After finding the line containing "ATOM 32 N N" below, please output that line and each following one through the line containing "ATOM 50 N N", exactly as written.
(Beginning of Input data)
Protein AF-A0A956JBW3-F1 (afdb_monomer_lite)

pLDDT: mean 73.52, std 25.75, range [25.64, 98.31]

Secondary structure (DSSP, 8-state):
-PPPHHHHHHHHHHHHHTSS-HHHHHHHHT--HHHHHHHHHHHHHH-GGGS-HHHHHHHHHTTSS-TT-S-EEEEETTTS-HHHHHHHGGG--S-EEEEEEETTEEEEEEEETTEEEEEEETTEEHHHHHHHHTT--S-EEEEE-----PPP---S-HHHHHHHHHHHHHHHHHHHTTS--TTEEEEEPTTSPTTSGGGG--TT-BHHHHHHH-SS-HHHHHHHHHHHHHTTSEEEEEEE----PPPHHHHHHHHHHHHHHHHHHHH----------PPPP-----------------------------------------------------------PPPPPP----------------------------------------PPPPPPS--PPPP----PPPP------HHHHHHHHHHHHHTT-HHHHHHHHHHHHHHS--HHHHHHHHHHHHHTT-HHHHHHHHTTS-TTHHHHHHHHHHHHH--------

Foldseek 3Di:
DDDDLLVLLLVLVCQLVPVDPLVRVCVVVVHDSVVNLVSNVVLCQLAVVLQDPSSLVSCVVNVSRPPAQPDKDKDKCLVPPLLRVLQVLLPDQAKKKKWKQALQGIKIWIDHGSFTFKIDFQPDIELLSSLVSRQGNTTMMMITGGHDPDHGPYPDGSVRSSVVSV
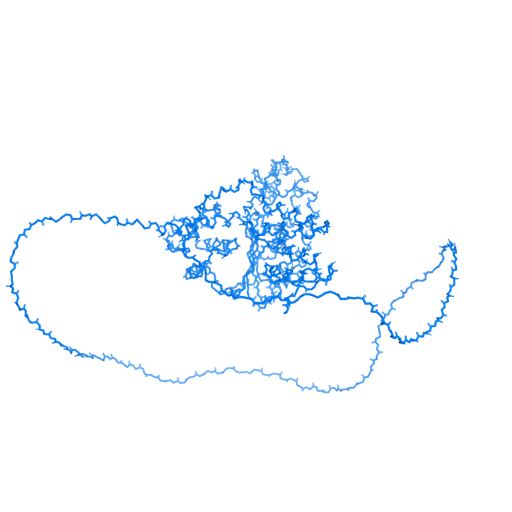VLNVLLVVLVVLDDDQQFQKAFDPPADPPALNVLRDPRDGNVNSQRNDPPGNNVSSVRRSVCVVVVRMDTPRDGHRRDDPDSVRSNVSSVVSSVVVVVVVVPPPDDDPDDDDDDDDDDDDDDDDDDDDDDDDDDDDDDDDDDDDDDDDDDDDDDDDDDDDDDDDDDDDDDDDDDDDDDDDDDDDDDDDDDDDDDDDDDDDDDDDDDDDDDDDDDDDDDDDDDDDDDPPDDDDDPDPPDPDPCPDLPALVNLQVVLVVCVVVLNLVSSLVSLVSSCVVPNDQSSLLSNLLSCLSVVNLASNQVSLVSHDPVCSVVSQVNSCVPRVHRNDHDD

Radius of gyration: 38.66 Å; chains: 1; bounding box: 107×127×98 Å

Sequence (497 aa):
MQWPFEQRARLVSSVAHGEAGLADMCDHEGIEPTVVASWVAECLLVAPECFDEAMMRRLEEQGLARSGARTRQHGRLEDVSALDLLQSLGIYKKAGHVRLIHAHGTSQLWFRDAEIVDAASGALRGVEAVARIVGHDRGDFLVEVLEHDRPQTIELPTMALVLEAARRLDEAHRLDAQLPAQDEVSCRTAEAPAGSVADLFGEGSTLGEVLERSTLGELLTRKQVVEALARGWLRPTGDTRAAVVPGVHERAATLRRLELERSQALVAVPSVVVGEYARPSRRSWGLALGGGFVAASIALGMGLGAREGARDEAAPAMAMVMASVEDGMDAEDTAAVGMPRGPAPDGDDEAAGALELVPTLGPEMRERSGSAQTAVERRSTRSARAPRGEPDRSAPRPELEPRRAPPELSAEDPATLLGRARAAYASGQGAAAYRLALRSQRARPSEGAAELMTLAACQMGDSARAFDALRAVPLLRRAGVRAQCKREHGVRPRRER

Structure (mmCIF, N/CA/C/O backbone):
data_AF-A0A956JBW3-F1
#
_entry.id   AF-A0A956JBW3-F1
#
loop_
_atom_site.group_PDB
_atom_site.id
_atom_site.type_symbol
_atom_site.label_atom_id
_atom_site.label_alt_id
_atom_site.label_comp_id
_atom_site.label_asym_id
_atom_site.label_entity_id
_atom_site.label_seq_id
_atom_site.pdbx_PDB_ins_code
_atom_site.Cartn_x
_atom_site.Cartn_y
_atom_site.Cartn_z
_atom_site.occupancy
_atom_site.B_iso_or_equiv
_atom_site.auth_seq_id
_atom_site.auth_comp_id
_atom_site.auth_asym_id
_atom_site.auth_atom_id
_atom_site.pdbx_PDB_model_num
ATOM 1 N N . MET A 1 1 ? -8.479 14.346 -13.972 1.00 46.38 1 MET A N 1
ATOM 2 C CA . MET A 1 1 ? -7.356 15.298 -13.814 1.00 46.38 1 MET A CA 1
ATOM 3 C C . MET A 1 1 ? -6.585 14.904 -12.561 1.00 46.38 1 MET A C 1
ATOM 5 O O . MET A 1 1 ? -7.233 14.689 -11.544 1.00 46.38 1 MET A O 1
ATOM 9 N N . GLN A 1 2 ? -5.261 14.731 -12.620 1.00 64.88 2 GLN A N 1
ATOM 10 C CA . GLN A 1 2 ? -4.456 14.470 -11.417 1.00 64.88 2 GLN A CA 1
ATOM 11 C C . GLN A 1 2 ? -4.116 15.805 -10.747 1.00 64.88 2 GLN A C 1
ATOM 13 O O . GLN A 1 2 ? -3.442 16.640 -11.343 1.00 64.88 2 GLN A O 1
ATOM 18 N N . TRP A 1 3 ? -4.605 16.010 -9.525 1.00 80.31 3 TRP A N 1
ATOM 19 C CA . TRP A 1 3 ? -4.351 17.222 -8.747 1.00 80.31 3 TRP A CA 1
ATOM 20 C C . TRP A 1 3 ? -3.057 17.071 -7.917 1.00 80.31 3 TRP A C 1
ATOM 22 O O . TRP A 1 3 ? -2.958 16.124 -7.127 1.00 80.31 3 TRP A O 1
ATOM 32 N N . PRO A 1 4 ? -2.075 17.987 -8.033 1.00 84.94 4 PRO A N 1
ATOM 33 C CA . PRO A 1 4 ? -0.889 18.021 -7.178 1.00 84.94 4 PRO A CA 1
ATOM 34 C C . PRO A 1 4 ? -1.232 17.976 -5.684 1.00 84.94 4 PRO A C 1
ATOM 36 O O . PRO A 1 4 ? -2.174 18.633 -5.237 1.00 84.94 4 PRO A O 1
ATOM 39 N N . PHE A 1 5 ? -0.444 17.237 -4.893 1.00 85.06 5 PHE A N 1
ATOM 40 C CA . PHE A 1 5 ? -0.697 17.058 -3.455 1.00 85.06 5 PHE A CA 1
ATOM 41 C C . PHE A 1 5 ? -0.883 18.391 -2.710 1.00 85.06 5 PHE A C 1
ATOM 43 O O . PHE A 1 5 ? -1.808 18.520 -1.921 1.00 85.06 5 PHE A O 1
ATOM 50 N N . GLU A 1 6 ? -0.060 19.403 -2.995 1.00 86.50 6 GLU A N 1
ATOM 51 C CA . GLU A 1 6 ? -0.141 20.717 -2.341 1.00 86.50 6 GLU A CA 1
ATOM 52 C C . GLU A 1 6 ? -1.461 21.462 -2.626 1.00 86.50 6 GLU A C 1
ATOM 54 O O . GLU A 1 6 ? -1.957 22.182 -1.761 1.00 86.50 6 GLU A O 1
ATOM 59 N N . GLN A 1 7 ? -2.066 21.284 -3.806 1.00 88.50 7 GLN A N 1
ATOM 60 C CA . GLN A 1 7 ? -3.376 21.872 -4.115 1.00 88.50 7 GLN A CA 1
ATOM 61 C C . GLN A 1 7 ? -4.491 21.133 -3.364 1.00 88.50 7 GLN A C 1
ATOM 63 O O . GLN A 1 7 ? -5.337 21.761 -2.730 1.00 88.50 7 GLN A O 1
ATOM 68 N N . ARG A 1 8 ? -4.435 19.794 -3.346 1.00 90.31 8 ARG A N 1
ATOM 69 C CA . ARG A 1 8 ? -5.378 18.953 -2.589 1.00 90.31 8 ARG A CA 1
ATOM 70 C C . ARG A 1 8 ? -5.314 19.239 -1.087 1.00 90.31 8 ARG A C 1
ATOM 72 O O . ARG A 1 8 ? -6.349 19.428 -0.459 1.00 90.31 8 ARG A O 1
ATOM 79 N N . ALA A 1 9 ? -4.105 19.358 -0.538 1.00 89.00 9 ALA A N 1
ATOM 80 C CA . ALA A 1 9 ? -3.848 19.731 0.850 1.00 89.00 9 ALA A CA 1
ATOM 81 C C . ALA A 1 9 ? -4.390 21.131 1.190 1.00 89.00 9 ALA A C 1
ATOM 83 O O . ALA A 1 9 ? -5.012 21.303 2.238 1.00 89.00 9 ALA A O 1
ATOM 84 N N . ARG A 1 10 ? -4.221 22.120 0.297 1.00 90.12 10 ARG A N 1
ATOM 85 C CA . ARG A 1 10 ? -4.787 23.472 0.463 1.00 90.12 10 ARG A CA 1
ATOM 86 C C . ARG A 1 10 ? -6.313 23.463 0.560 1.00 90.12 10 ARG A C 1
ATOM 88 O O . ARG A 1 10 ? -6.845 24.112 1.464 1.00 90.12 10 ARG A O 1
ATOM 95 N N . LEU A 1 11 ? -6.989 22.716 -0.317 1.00 89.56 11 LEU A N 1
ATOM 96 C CA . LEU A 1 11 ? -8.451 22.574 -0.325 1.00 89.56 11 LEU A CA 1
ATOM 97 C C . LEU A 1 11 ? -8.956 21.810 0.909 1.00 89.56 11 LEU A C 1
ATOM 99 O O . LEU A 1 11 ? -9.794 22.333 1.639 1.00 89.56 11 LEU A O 1
ATOM 103 N N . VAL A 1 12 ? -8.375 20.643 1.220 1.00 89.44 12 VAL A N 1
ATOM 104 C CA . VAL A 1 12 ? -8.668 19.868 2.446 1.00 89.44 12 VAL A CA 1
ATOM 105 C C . VAL A 1 12 ? -8.559 20.745 3.693 1.00 89.44 12 VAL A C 1
ATOM 107 O O . VAL A 1 12 ? -9.488 20.804 4.495 1.00 89.44 12 VAL A O 1
ATOM 110 N N . SER A 1 13 ? -7.456 21.482 3.821 1.00 87.88 13 SER A N 1
ATOM 111 C CA . SER A 1 13 ? -7.221 22.409 4.926 1.00 87.88 13 SER A CA 1
ATOM 112 C C . SER A 1 13 ? -8.269 23.539 4.969 1.00 87.88 13 SER A C 1
ATOM 114 O O . SER A 1 13 ? -8.712 23.904 6.055 1.00 87.88 13 SER A O 1
ATOM 116 N N . SER A 1 14 ? -8.741 24.037 3.818 1.00 87.19 14 SER A N 1
ATOM 117 C CA . SER A 1 14 ? -9.765 25.098 3.721 1.00 87.19 14 SER A CA 1
ATOM 118 C C . SER A 1 14 ? -11.097 24.675 4.331 1.00 87.19 14 SER A C 1
ATOM 120 O O . SER A 1 14 ? -11.694 25.394 5.134 1.00 87.19 14 SER A O 1
ATOM 122 N N . VAL A 1 15 ? -11.528 23.466 3.975 1.00 87.62 15 VAL A N 1
ATOM 123 C CA . VAL A 1 15 ? -12.768 22.856 4.454 1.00 87.62 15 VAL A CA 1
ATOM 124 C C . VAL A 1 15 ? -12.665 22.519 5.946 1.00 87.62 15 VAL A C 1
(End of Input data)
* [Answer area]
ATOM 32 N N . PRO A 1 4 ? -2.075 17.987 -8.033 1.00 84.94 4 PRO A N 1
ATOM 33 C CA . PRO A 1 4 ? -0.889 18.021 -7.178 1.00 84.94 4 PRO A CA 1
ATOM 34 C C . PRO A 1 4 ? -1.232 17.976 -5.684 1.00 84.94 4 PRO A C 1
ATOM 36 O O . PRO A 1 4 ? -2.174 18.633 -5.237 1.00 84.94 4 PRO A O 1
ATOM 39 N N . PHE A 1 5 ? -0.444 17.237 -4.893 1.00 85.06 5 PHE A N 1
ATOM 40 C CA . PHE A 1 5 ? -0.697 17.058 -3.455 1.00 85.06 5 PHE A CA 1
ATOM 41 C C . PHE A 1 5 ? -0.883 18.391 -2.710 1.00 85.06 5 PHE A C 1
ATOM 43 O O . PHE A 1 5 ? -1.808 18.520 -1.921 1.00 85.06 5 PHE A O 1
ATOM 50 N N . GLU A 1 6 ? -0.060 19.403 -2.995 1.00 86.50 6 GLU A N 1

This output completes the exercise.